Uitgelicht : Dierproeven

Op donderdag 12 november 2020 van 14.00 tot 17.00 uur debatteert de commissie Landbouw, Natuur en Voedselkwaliteit over dierproeven. Voor het overleg komen minister Schouten van Landbouw, Natuur en Voedselkwaliteit en minister Van Engelshoven van Onderwijs, Cultuur en Wetenschap naar de Kamer.

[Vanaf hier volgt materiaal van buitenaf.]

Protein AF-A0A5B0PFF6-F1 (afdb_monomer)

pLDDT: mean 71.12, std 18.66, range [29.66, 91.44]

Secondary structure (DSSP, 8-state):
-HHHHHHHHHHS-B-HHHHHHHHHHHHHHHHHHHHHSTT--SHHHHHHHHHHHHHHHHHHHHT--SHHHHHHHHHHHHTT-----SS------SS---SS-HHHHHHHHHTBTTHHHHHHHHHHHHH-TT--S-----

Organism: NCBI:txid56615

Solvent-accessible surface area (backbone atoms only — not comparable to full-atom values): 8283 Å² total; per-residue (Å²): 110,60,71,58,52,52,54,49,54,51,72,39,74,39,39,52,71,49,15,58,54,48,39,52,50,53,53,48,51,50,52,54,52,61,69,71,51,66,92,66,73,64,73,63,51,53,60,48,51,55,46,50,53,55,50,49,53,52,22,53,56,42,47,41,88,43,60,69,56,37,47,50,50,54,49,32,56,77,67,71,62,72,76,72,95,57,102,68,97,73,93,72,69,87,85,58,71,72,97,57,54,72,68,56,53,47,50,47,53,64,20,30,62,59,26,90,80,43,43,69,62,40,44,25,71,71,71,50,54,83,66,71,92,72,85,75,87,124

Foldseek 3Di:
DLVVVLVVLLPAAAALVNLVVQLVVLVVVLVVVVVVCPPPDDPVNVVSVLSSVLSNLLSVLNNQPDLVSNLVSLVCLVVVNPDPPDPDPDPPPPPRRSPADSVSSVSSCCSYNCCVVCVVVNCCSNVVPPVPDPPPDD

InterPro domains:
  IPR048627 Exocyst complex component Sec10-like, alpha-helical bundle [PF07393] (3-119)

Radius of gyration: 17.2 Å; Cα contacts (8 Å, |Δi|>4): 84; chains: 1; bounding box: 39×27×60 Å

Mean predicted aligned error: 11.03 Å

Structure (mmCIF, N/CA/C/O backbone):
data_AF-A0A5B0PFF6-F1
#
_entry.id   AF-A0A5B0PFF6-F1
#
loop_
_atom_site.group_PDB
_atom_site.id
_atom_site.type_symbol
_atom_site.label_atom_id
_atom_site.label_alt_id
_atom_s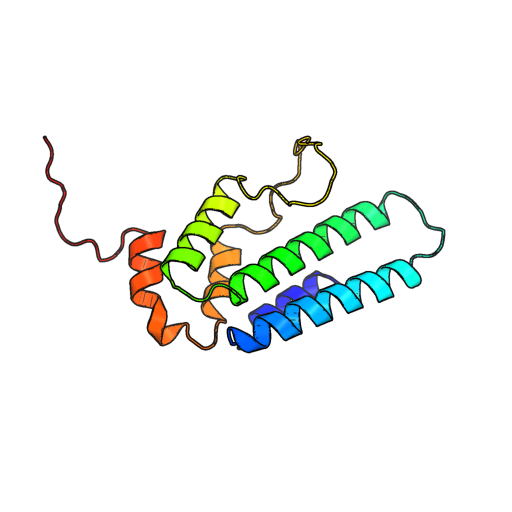ite.label_comp_id
_atom_site.label_asym_id
_atom_site.label_entity_id
_atom_site.label_seq_id
_atom_site.pdbx_PDB_ins_code
_atom_site.Cartn_x
_atom_site.Cartn_y
_atom_site.Cartn_z
_atom_site.occupancy
_atom_site.B_iso_or_equiv
_atom_site.auth_seq_id
_atom_site.auth_comp_id
_atom_site.auth_asym_id
_atom_site.auth_atom_id
_atom_site.pdbx_PDB_model_num
ATOM 1 N N . MET A 1 1 ? 6.571 3.121 -17.353 1.00 56.97 1 MET A N 1
ATOM 2 C CA . MET A 1 1 ? 5.673 1.978 -17.068 1.00 56.97 1 MET A CA 1
ATOM 3 C C . MET A 1 1 ? 5.301 1.865 -15.589 1.00 56.97 1 MET A C 1
ATOM 5 O O . MET A 1 1 ? 4.118 1.786 -15.292 1.00 56.97 1 MET A O 1
ATOM 9 N N . SER A 1 2 ? 6.254 1.966 -14.656 1.00 63.22 2 SER A N 1
ATOM 10 C CA . SER A 1 2 ? 5.995 1.948 -13.201 1.00 63.22 2 SER A CA 1
ATOM 11 C C . SER A 1 2 ? 4.911 2.928 -12.727 1.00 63.22 2 SER A C 1
ATOM 13 O O . SER A 1 2 ? 4.023 2.545 -11.976 1.00 63.22 2 SER A O 1
ATOM 15 N N . ARG A 1 3 ? 4.877 4.158 -13.263 1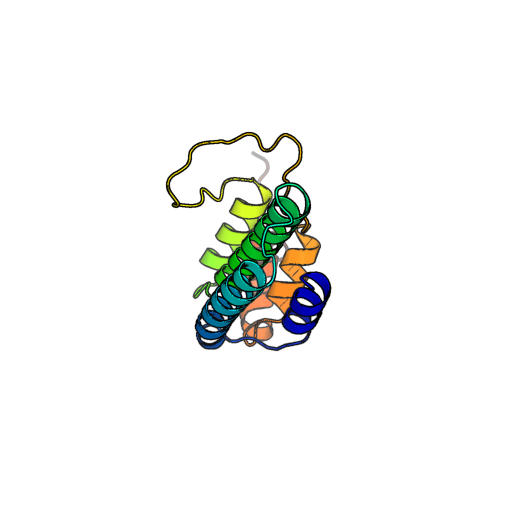.00 69.50 3 ARG A N 1
ATOM 16 C CA . ARG A 1 3 ? 3.804 5.139 -12.985 1.00 69.50 3 ARG A CA 1
ATOM 17 C C . ARG A 1 3 ? 2.395 4.660 -13.366 1.00 69.50 3 ARG A C 1
ATOM 19 O O . ARG A 1 3 ? 1.435 5.038 -12.700 1.00 69.50 3 ARG A O 1
ATOM 26 N N . LEU A 1 4 ? 2.256 3.876 -14.438 1.00 77.06 4 LEU A N 1
ATOM 27 C CA . LEU A 1 4 ? 0.961 3.329 -14.863 1.00 77.06 4 LEU A CA 1
ATOM 28 C C . LEU A 1 4 ? 0.517 2.214 -13.917 1.00 77.06 4 LEU A C 1
ATOM 30 O O . LEU A 1 4 ? -0.630 2.227 -13.481 1.00 77.06 4 LEU A O 1
ATOM 34 N N . LEU A 1 5 ? 1.438 1.323 -13.537 1.00 77.81 5 LEU A N 1
ATOM 35 C CA . LEU A 1 5 ? 1.175 0.261 -12.563 1.00 77.81 5 LEU A CA 1
ATOM 36 C C . LEU A 1 5 ? 0.807 0.839 -11.192 1.00 77.81 5 LEU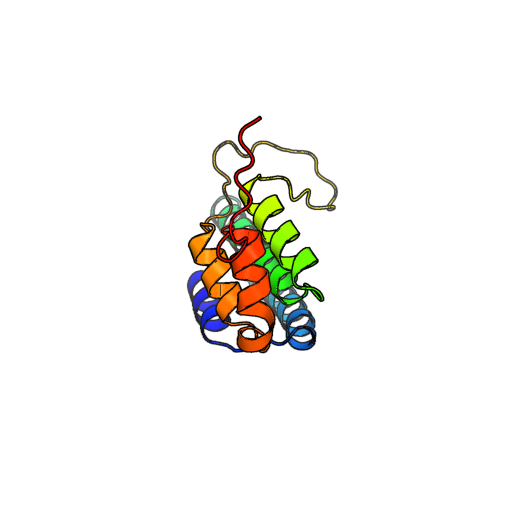 A C 1
ATOM 38 O O . LEU A 1 5 ? -0.227 0.470 -10.650 1.00 77.81 5 LEU A O 1
ATOM 42 N N . CYS A 1 6 ? 1.549 1.826 -10.678 1.00 76.50 6 CYS A N 1
ATOM 43 C CA . CYS A 1 6 ? 1.191 2.496 -9.423 1.00 76.50 6 CYS A CA 1
ATOM 44 C C . CYS A 1 6 ? -0.202 3.139 -9.490 1.00 76.50 6 CYS A C 1
ATOM 46 O O . CYS A 1 6 ? -0.993 2.980 -8.565 1.00 76.50 6 CYS A O 1
ATOM 48 N N . LYS A 1 7 ? -0.535 3.841 -10.585 1.00 81.56 7 LYS A N 1
ATOM 49 C CA . LYS A 1 7 ? -1.876 4.425 -10.770 1.00 81.56 7 LYS A CA 1
ATOM 50 C C . LYS A 1 7 ? -2.970 3.361 -10.824 1.00 81.56 7 LYS A C 1
ATOM 52 O O . LYS A 1 7 ? -4.049 3.592 -10.289 1.00 81.56 7 LYS A O 1
ATOM 57 N N . HIS A 1 8 ? -2.711 2.235 -11.481 1.00 83.69 8 HIS A N 1
ATOM 58 C CA . HIS A 1 8 ? -3.657 1.130 -11.565 1.00 83.69 8 HIS A CA 1
ATOM 59 C C . HIS A 1 8 ? -3.887 0.492 -10.190 1.00 83.69 8 HIS A C 1
ATOM 61 O O . HIS A 1 8 ? -5.033 0.372 -9.766 1.00 83.69 8 HIS A O 1
ATOM 67 N N . ILE A 1 9 ? -2.812 0.194 -9.455 1.00 84.56 9 ILE A N 1
ATOM 68 C CA . ILE A 1 9 ? -2.878 -0.384 -8.107 1.00 84.56 9 ILE A CA 1
ATOM 69 C C . ILE A 1 9 ? -3.628 0.556 -7.152 1.00 84.56 9 ILE A C 1
ATOM 71 O O . ILE A 1 9 ? -4.553 0.111 -6.487 1.00 84.56 9 ILE A O 1
ATOM 75 N N . LYS A 1 10 ? -3.335 1.869 -7.149 1.00 82.75 10 LYS A N 1
ATOM 76 C CA . LYS A 1 10 ? -4.052 2.858 -6.309 1.00 82.75 10 LYS A CA 1
ATOM 77 C C . LYS A 1 10 ? -5.560 2.934 -6.586 1.00 82.75 10 LYS A C 1
ATOM 79 O O . LYS A 1 10 ? -6.314 3.387 -5.735 1.00 82.75 10 LYS A O 1
ATOM 84 N N . ARG A 1 11 ? -6.003 2.563 -7.790 1.00 86.31 11 ARG A N 1
ATOM 85 C CA . ARG A 1 11 ? -7.418 2.611 -8.205 1.00 86.31 11 ARG A CA 1
ATOM 86 C C . ARG A 1 11 ? -8.134 1.273 -8.053 1.00 86.31 11 ARG A C 1
ATOM 88 O O . ARG A 1 11 ? -9.341 1.214 -8.272 1.00 86.31 11 ARG A O 1
ATOM 95 N N . THR A 1 12 ? -7.405 0.215 -7.724 1.00 86.94 12 THR A N 1
ATOM 96 C CA . THR A 1 12 ? -7.942 -1.139 -7.632 1.00 86.94 12 THR A CA 1
ATOM 97 C C . THR A 1 12 ? -8.147 -1.478 -6.167 1.00 86.94 12 THR A C 1
ATOM 99 O O . THR A 1 12 ? -7.249 -1.267 -5.357 1.00 86.94 12 THR A O 1
ATOM 102 N N . LYS A 1 13 ? -9.321 -2.011 -5.820 1.00 89.62 13 LYS A N 1
ATOM 103 C CA . LYS A 1 13 ? -9.535 -2.577 -4.487 1.00 89.62 13 LYS A CA 1
ATOM 104 C C . LYS A 1 13 ? -8.882 -3.946 -4.414 1.00 89.62 13 LYS A C 1
ATOM 106 O O . LYS A 1 13 ? -9.243 -4.833 -5.183 1.00 89.62 13 LYS A O 1
ATOM 111 N N . ILE A 1 14 ? -7.914 -4.100 -3.516 1.00 90.38 14 ILE A N 1
ATOM 112 C CA . ILE A 1 14 ? -7.108 -5.321 -3.405 1.00 90.38 14 ILE A CA 1
ATOM 113 C C . ILE A 1 14 ? -7.323 -5.932 -2.023 1.00 90.38 14 ILE A C 1
ATOM 115 O O . ILE A 1 14 ? -7.132 -5.272 -0.999 1.00 90.38 14 ILE A O 1
ATOM 119 N N . SER A 1 15 ? -7.750 -7.194 -2.002 1.00 91.31 15 SER A N 1
ATOM 120 C CA . SER A 1 15 ? -7.864 -7.996 -0.783 1.00 91.31 15 SER A CA 1
ATOM 121 C C . SER A 1 15 ? -6.509 -8.597 -0.398 1.00 91.31 15 SER A C 1
ATOM 123 O O . SER A 1 15 ? -5.579 -8.629 -1.203 1.00 91.31 15 SER A O 1
ATOM 125 N N . ILE A 1 16 ? -6.399 -9.130 0.822 1.00 88.38 16 ILE A N 1
ATOM 126 C CA . ILE A 1 16 ? -5.180 -9.819 1.281 1.00 88.38 16 ILE A CA 1
ATOM 127 C C . ILE A 1 16 ? -4.833 -11.000 0.359 1.00 88.38 16 ILE A C 1
ATOM 129 O O . ILE A 1 16 ? -3.669 -11.199 0.031 1.00 88.38 16 ILE A O 1
ATOM 133 N N . GLU A 1 17 ? -5.834 -11.753 -0.104 1.00 88.62 17 GLU A N 1
ATOM 134 C CA . GLU A 1 17 ? -5.624 -12.849 -1.061 1.00 88.62 17 GLU A CA 1
ATOM 135 C C . GLU A 1 17 ? -5.187 -12.313 -2.434 1.00 88.62 17 GLU A C 1
ATOM 137 O O . GLU A 1 17 ? -4.236 -12.804 -3.041 1.00 88.62 17 GLU A O 1
ATOM 142 N N . GLY A 1 18 ? -5.818 -11.224 -2.890 1.00 87.94 18 GLY A N 1
ATOM 143 C CA . GLY A 1 18 ? -5.442 -10.535 -4.124 1.00 87.94 18 GLY A CA 1
ATOM 144 C C . GLY A 1 18 ? -4.017 -9.973 -4.100 1.00 87.94 18 GLY A C 1
ATOM 145 O O . GLY A 1 18 ? -3.408 -9.817 -5.157 1.00 87.94 18 GLY A O 1
ATOM 146 N N . ALA A 1 19 ? -3.448 -9.725 -2.917 1.00 88.75 19 ALA A N 1
ATOM 147 C CA . ALA A 1 19 ? -2.063 -9.295 -2.768 1.00 88.75 19 ALA A CA 1
ATOM 148 C C . ALA A 1 19 ? -1.070 -10.345 -3.285 1.00 88.75 19 ALA A C 1
ATOM 150 O O . ALA A 1 19 ? -0.083 -9.991 -3.927 1.00 88.75 19 ALA A O 1
ATOM 151 N N . HIS A 1 20 ? -1.348 -11.635 -3.064 1.00 87.56 20 HIS A N 1
ATOM 152 C CA . HIS A 1 20 ? -0.488 -12.710 -3.558 1.00 87.56 20 HIS A CA 1
ATOM 153 C C . HIS A 1 20 ? -0.485 -12.771 -5.093 1.00 87.56 20 HIS A C 1
ATOM 155 O O . HIS A 1 20 ? 0.567 -12.924 -5.726 1.00 87.56 20 HIS A O 1
ATOM 161 N N . GLN A 1 21 ? -1.657 -12.568 -5.704 1.00 91.00 21 GLN A N 1
ATOM 162 C CA . GLN A 1 21 ? -1.774 -12.455 -7.156 1.00 91.00 21 GLN A CA 1
ATOM 163 C C . GLN A 1 21 ? -1.029 -11.216 -7.676 1.00 91.00 21 GLN A C 1
ATOM 165 O O . GLN A 1 21 ? -0.273 -11.321 -8.640 1.00 91.00 21 GLN A O 1
ATOM 170 N N . LEU A 1 22 ? -1.163 -10.071 -6.998 1.00 89.06 22 LEU A N 1
ATOM 171 C CA . LEU A 1 22 ? -0.449 -8.842 -7.346 1.00 89.06 22 LEU A CA 1
ATOM 172 C C . LEU A 1 22 ? 1.077 -9.031 -7.310 1.00 89.06 22 LEU A C 1
ATOM 174 O O . LEU A 1 22 ? 1.766 -8.601 -8.233 1.00 89.06 22 LEU A O 1
ATOM 178 N N . GLU A 1 23 ? 1.623 -9.677 -6.276 1.00 87.75 23 GLU A N 1
ATOM 179 C CA . GLU A 1 23 ? 3.060 -9.976 -6.190 1.00 87.75 23 GLU A CA 1
ATOM 180 C C . GLU A 1 23 ? 3.530 -10.860 -7.352 1.00 87.75 23 GLU A C 1
ATOM 182 O O . GLU A 1 23 ? 4.568 -10.588 -7.967 1.00 87.75 23 GLU A O 1
ATOM 187 N N . THR A 1 24 ? 2.739 -11.880 -7.690 1.00 89.19 24 THR A N 1
ATOM 188 C CA . THR A 1 24 ? 3.007 -12.767 -8.828 1.00 89.19 24 THR A CA 1
ATOM 189 C C . THR A 1 24 ? 3.008 -11.989 -10.144 1.00 89.19 24 THR A C 1
ATOM 191 O O . THR A 1 24 ? 3.911 -12.163 -10.967 1.00 89.19 24 THR A O 1
ATOM 194 N N . ASP A 1 25 ? 2.043 -11.092 -10.341 1.00 89.44 25 ASP A N 1
ATOM 195 C CA . ASP A 1 25 ? 1.946 -10.273 -11.547 1.00 89.44 25 ASP A CA 1
ATOM 196 C C . ASP A 1 25 ? 3.119 -9.289 -11.650 1.00 89.44 25 ASP A C 1
ATOM 198 O O . ASP A 1 25 ? 3.723 -9.161 -12.715 1.00 89.44 25 ASP A O 1
ATOM 202 N N . ILE A 1 26 ? 3.524 -8.659 -10.540 1.00 87.19 26 ILE A N 1
ATOM 203 C CA . ILE A 1 26 ? 4.714 -7.791 -10.485 1.00 87.19 26 ILE A CA 1
ATOM 204 C C . ILE A 1 26 ? 5.978 -8.569 -10.867 1.00 87.19 26 ILE A C 1
ATOM 206 O O . ILE A 1 26 ? 6.799 -8.062 -11.635 1.00 87.19 26 ILE A O 1
ATOM 210 N N . ALA A 1 27 ? 6.138 -9.802 -10.378 1.00 85.94 27 ALA A N 1
ATOM 211 C CA . ALA A 1 27 ? 7.271 -10.649 -10.742 1.00 85.94 27 ALA A CA 1
ATOM 212 C C . ALA A 1 27 ? 7.279 -10.991 -12.242 1.00 85.94 27 ALA A C 1
ATOM 214 O O . ALA A 1 27 ? 8.332 -10.924 -12.881 1.00 85.94 27 ALA A O 1
ATOM 215 N N . ARG A 1 28 ? 6.111 -11.283 -12.830 1.00 87.69 28 ARG A N 1
ATOM 216 C CA . ARG A 1 28 ? 5.983 -11.504 -14.280 1.00 87.69 28 ARG A CA 1
ATOM 217 C C . ARG A 1 28 ? 6.299 -10.243 -15.077 1.00 87.69 28 ARG A C 1
ATOM 219 O O . ARG A 1 28 ? 7.040 -10.330 -16.053 1.00 87.69 28 ARG A O 1
ATOM 226 N N . TYR A 1 29 ? 5.807 -9.075 -14.656 1.00 83.81 29 TYR A N 1
ATOM 227 C CA . TYR A 1 29 ? 6.142 -7.805 -15.305 1.00 83.81 29 TYR A CA 1
ATOM 228 C C . TYR A 1 29 ? 7.647 -7.539 -15.275 1.00 83.81 29 TYR A C 1
ATOM 230 O O . TYR A 1 29 ? 8.204 -7.145 -16.294 1.00 83.81 29 TYR A O 1
ATOM 238 N N . ALA A 1 30 ? 8.315 -7.809 -14.151 1.00 81.56 30 ALA A N 1
ATOM 239 C CA . ALA A 1 30 ? 9.765 -7.680 -14.042 1.00 81.56 30 ALA A CA 1
ATOM 240 C C . ALA A 1 30 ? 10.503 -8.593 -15.035 1.00 81.56 30 ALA A C 1
ATOM 242 O O . ALA A 1 30 ? 11.410 -8.138 -15.726 1.00 81.56 30 ALA A O 1
ATOM 243 N N . HIS A 1 31 ? 10.080 -9.856 -15.149 1.00 82.38 31 HIS A N 1
ATOM 244 C CA . HIS A 1 31 ? 10.668 -10.812 -16.088 1.00 82.38 31 HIS A CA 1
ATOM 245 C C . HIS A 1 31 ? 10.481 -10.380 -17.549 1.00 82.38 31 HIS A C 1
ATOM 247 O O . HIS A 1 31 ? 11.435 -10.377 -18.324 1.00 82.38 31 HIS A O 1
ATOM 253 N N . VAL A 1 32 ? 9.262 -9.978 -17.929 1.00 83.88 32 VAL A N 1
ATOM 254 C CA . VAL A 1 32 ? 8.968 -9.494 -19.288 1.00 83.88 32 VAL A CA 1
ATOM 255 C C . VAL A 1 32 ? 9.808 -8.260 -19.607 1.00 83.88 32 VAL A C 1
ATOM 257 O O . VAL A 1 32 ? 10.446 -8.209 -20.656 1.00 83.88 32 VAL A O 1
ATOM 260 N N . LEU A 1 33 ? 9.880 -7.299 -18.687 1.00 77.00 33 LEU A N 1
ATOM 261 C CA . LEU A 1 33 ? 10.656 -6.077 -18.887 1.00 77.00 33 LEU A CA 1
ATOM 262 C C . LEU A 1 33 ? 12.157 -6.356 -19.001 1.00 77.00 33 LEU A C 1
ATOM 264 O O . LEU A 1 33 ? 12.797 -5.791 -19.883 1.00 77.00 33 LEU A O 1
ATOM 268 N N . GLY A 1 34 ? 12.693 -7.276 -18.194 1.00 74.44 34 GLY A N 1
ATOM 269 C CA . GLY A 1 34 ? 14.080 -7.729 -18.314 1.00 74.44 34 GLY A CA 1
ATOM 270 C C . GLY A 1 34 ? 14.365 -8.416 -19.653 1.00 74.44 34 GLY A C 1
ATOM 271 O O . GLY A 1 34 ? 15.399 -8.170 -20.263 1.00 74.44 34 GLY A O 1
ATOM 272 N N . SER A 1 35 ? 13.422 -9.215 -20.162 1.00 77.38 35 SER A N 1
ATOM 273 C CA . SER A 1 35 ? 13.570 -9.883 -21.465 1.00 77.38 35 SER A CA 1
ATOM 274 C C . SER A 1 35 ? 13.488 -8.931 -22.666 1.00 77.38 35 SER A C 1
ATOM 276 O O . SER A 1 35 ? 14.087 -9.201 -23.703 1.00 77.38 35 SER A O 1
ATOM 278 N N . MET A 1 36 ? 12.773 -7.807 -22.536 1.00 71.75 36 MET A N 1
ATOM 279 C CA . MET A 1 36 ? 12.630 -6.798 -23.593 1.00 71.75 36 MET A CA 1
ATOM 280 C C . MET A 1 36 ? 13.778 -5.779 -23.620 1.00 71.75 36 MET A C 1
ATOM 282 O O . MET A 1 36 ? 13.989 -5.132 -24.642 1.00 71.75 36 MET A O 1
ATOM 286 N N . ALA A 1 37 ? 14.515 -5.622 -22.519 1.00 65.56 37 ALA A N 1
ATOM 287 C CA . ALA A 1 37 ? 15.563 -4.612 -22.354 1.00 65.56 37 ALA A CA 1
ATOM 288 C C . ALA A 1 37 ? 16.929 -4.993 -22.970 1.00 65.56 37 ALA A C 1
ATOM 290 O O . ALA A 1 37 ? 17.945 -4.445 -22.552 1.00 65.56 37 ALA A O 1
ATOM 291 N N . GLY A 1 38 ? 16.972 -5.925 -23.933 1.00 58.47 38 GLY A N 1
ATOM 292 C CA . GLY A 1 38 ? 18.207 -6.487 -24.505 1.00 58.47 38 GLY A CA 1
ATOM 293 C C . GLY A 1 38 ? 19.345 -5.474 -24.722 1.00 58.47 38 GLY A C 1
ATOM 294 O O . GLY A 1 38 ? 19.097 -4.376 -25.204 1.00 58.47 38 GLY A O 1
ATOM 295 N N . GLU A 1 39 ? 20.569 -5.859 -24.328 1.00 53.91 39 GLU A N 1
ATOM 296 C CA . GLU A 1 39 ? 21.898 -5.207 -24.484 1.00 53.91 39 GLU A CA 1
ATOM 297 C C . GLU A 1 39 ? 22.047 -3.681 -24.271 1.00 53.91 39 GLU A C 1
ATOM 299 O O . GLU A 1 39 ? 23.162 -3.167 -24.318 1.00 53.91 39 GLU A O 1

een muisje in een laboratorium

Volg live

Het overleg vindt plaats in de Thorbeckezaal van de Tweede Kamer. Via deze website kunt u live meekijken of meeluisteren. Of kijk via de app en website Debat Direct.

Agenda en verslag

U kunt alle stukken doornemen die bij deze vergadering horen. Zodra het woordelijk verslag van het overleg klaar is, kunt u dit via deze link lezen.

Cijfers over dierproeven

De Nederlandse Voedsel- en Warenautoriteit (NVWA) maakt elk jaar een overzicht van de verrichte dierproeven en het toezicht op de Wet op de dierproeven (WOD). In 2018 zijn 448.399 dierproeven geregistreerd. Dat zijn 82.169 (15,5%) dierproeven minder dan in 2017. In 2018 vonden minder proeven plaats met onder andere muizen, zebravissen en vogels. Door hergebruik ligt het werkelijke aantal proefdieren lager dan het aantal verrichte dierproeven. In 2018 zijn bij 10.522 procedures dieren hergebruikt.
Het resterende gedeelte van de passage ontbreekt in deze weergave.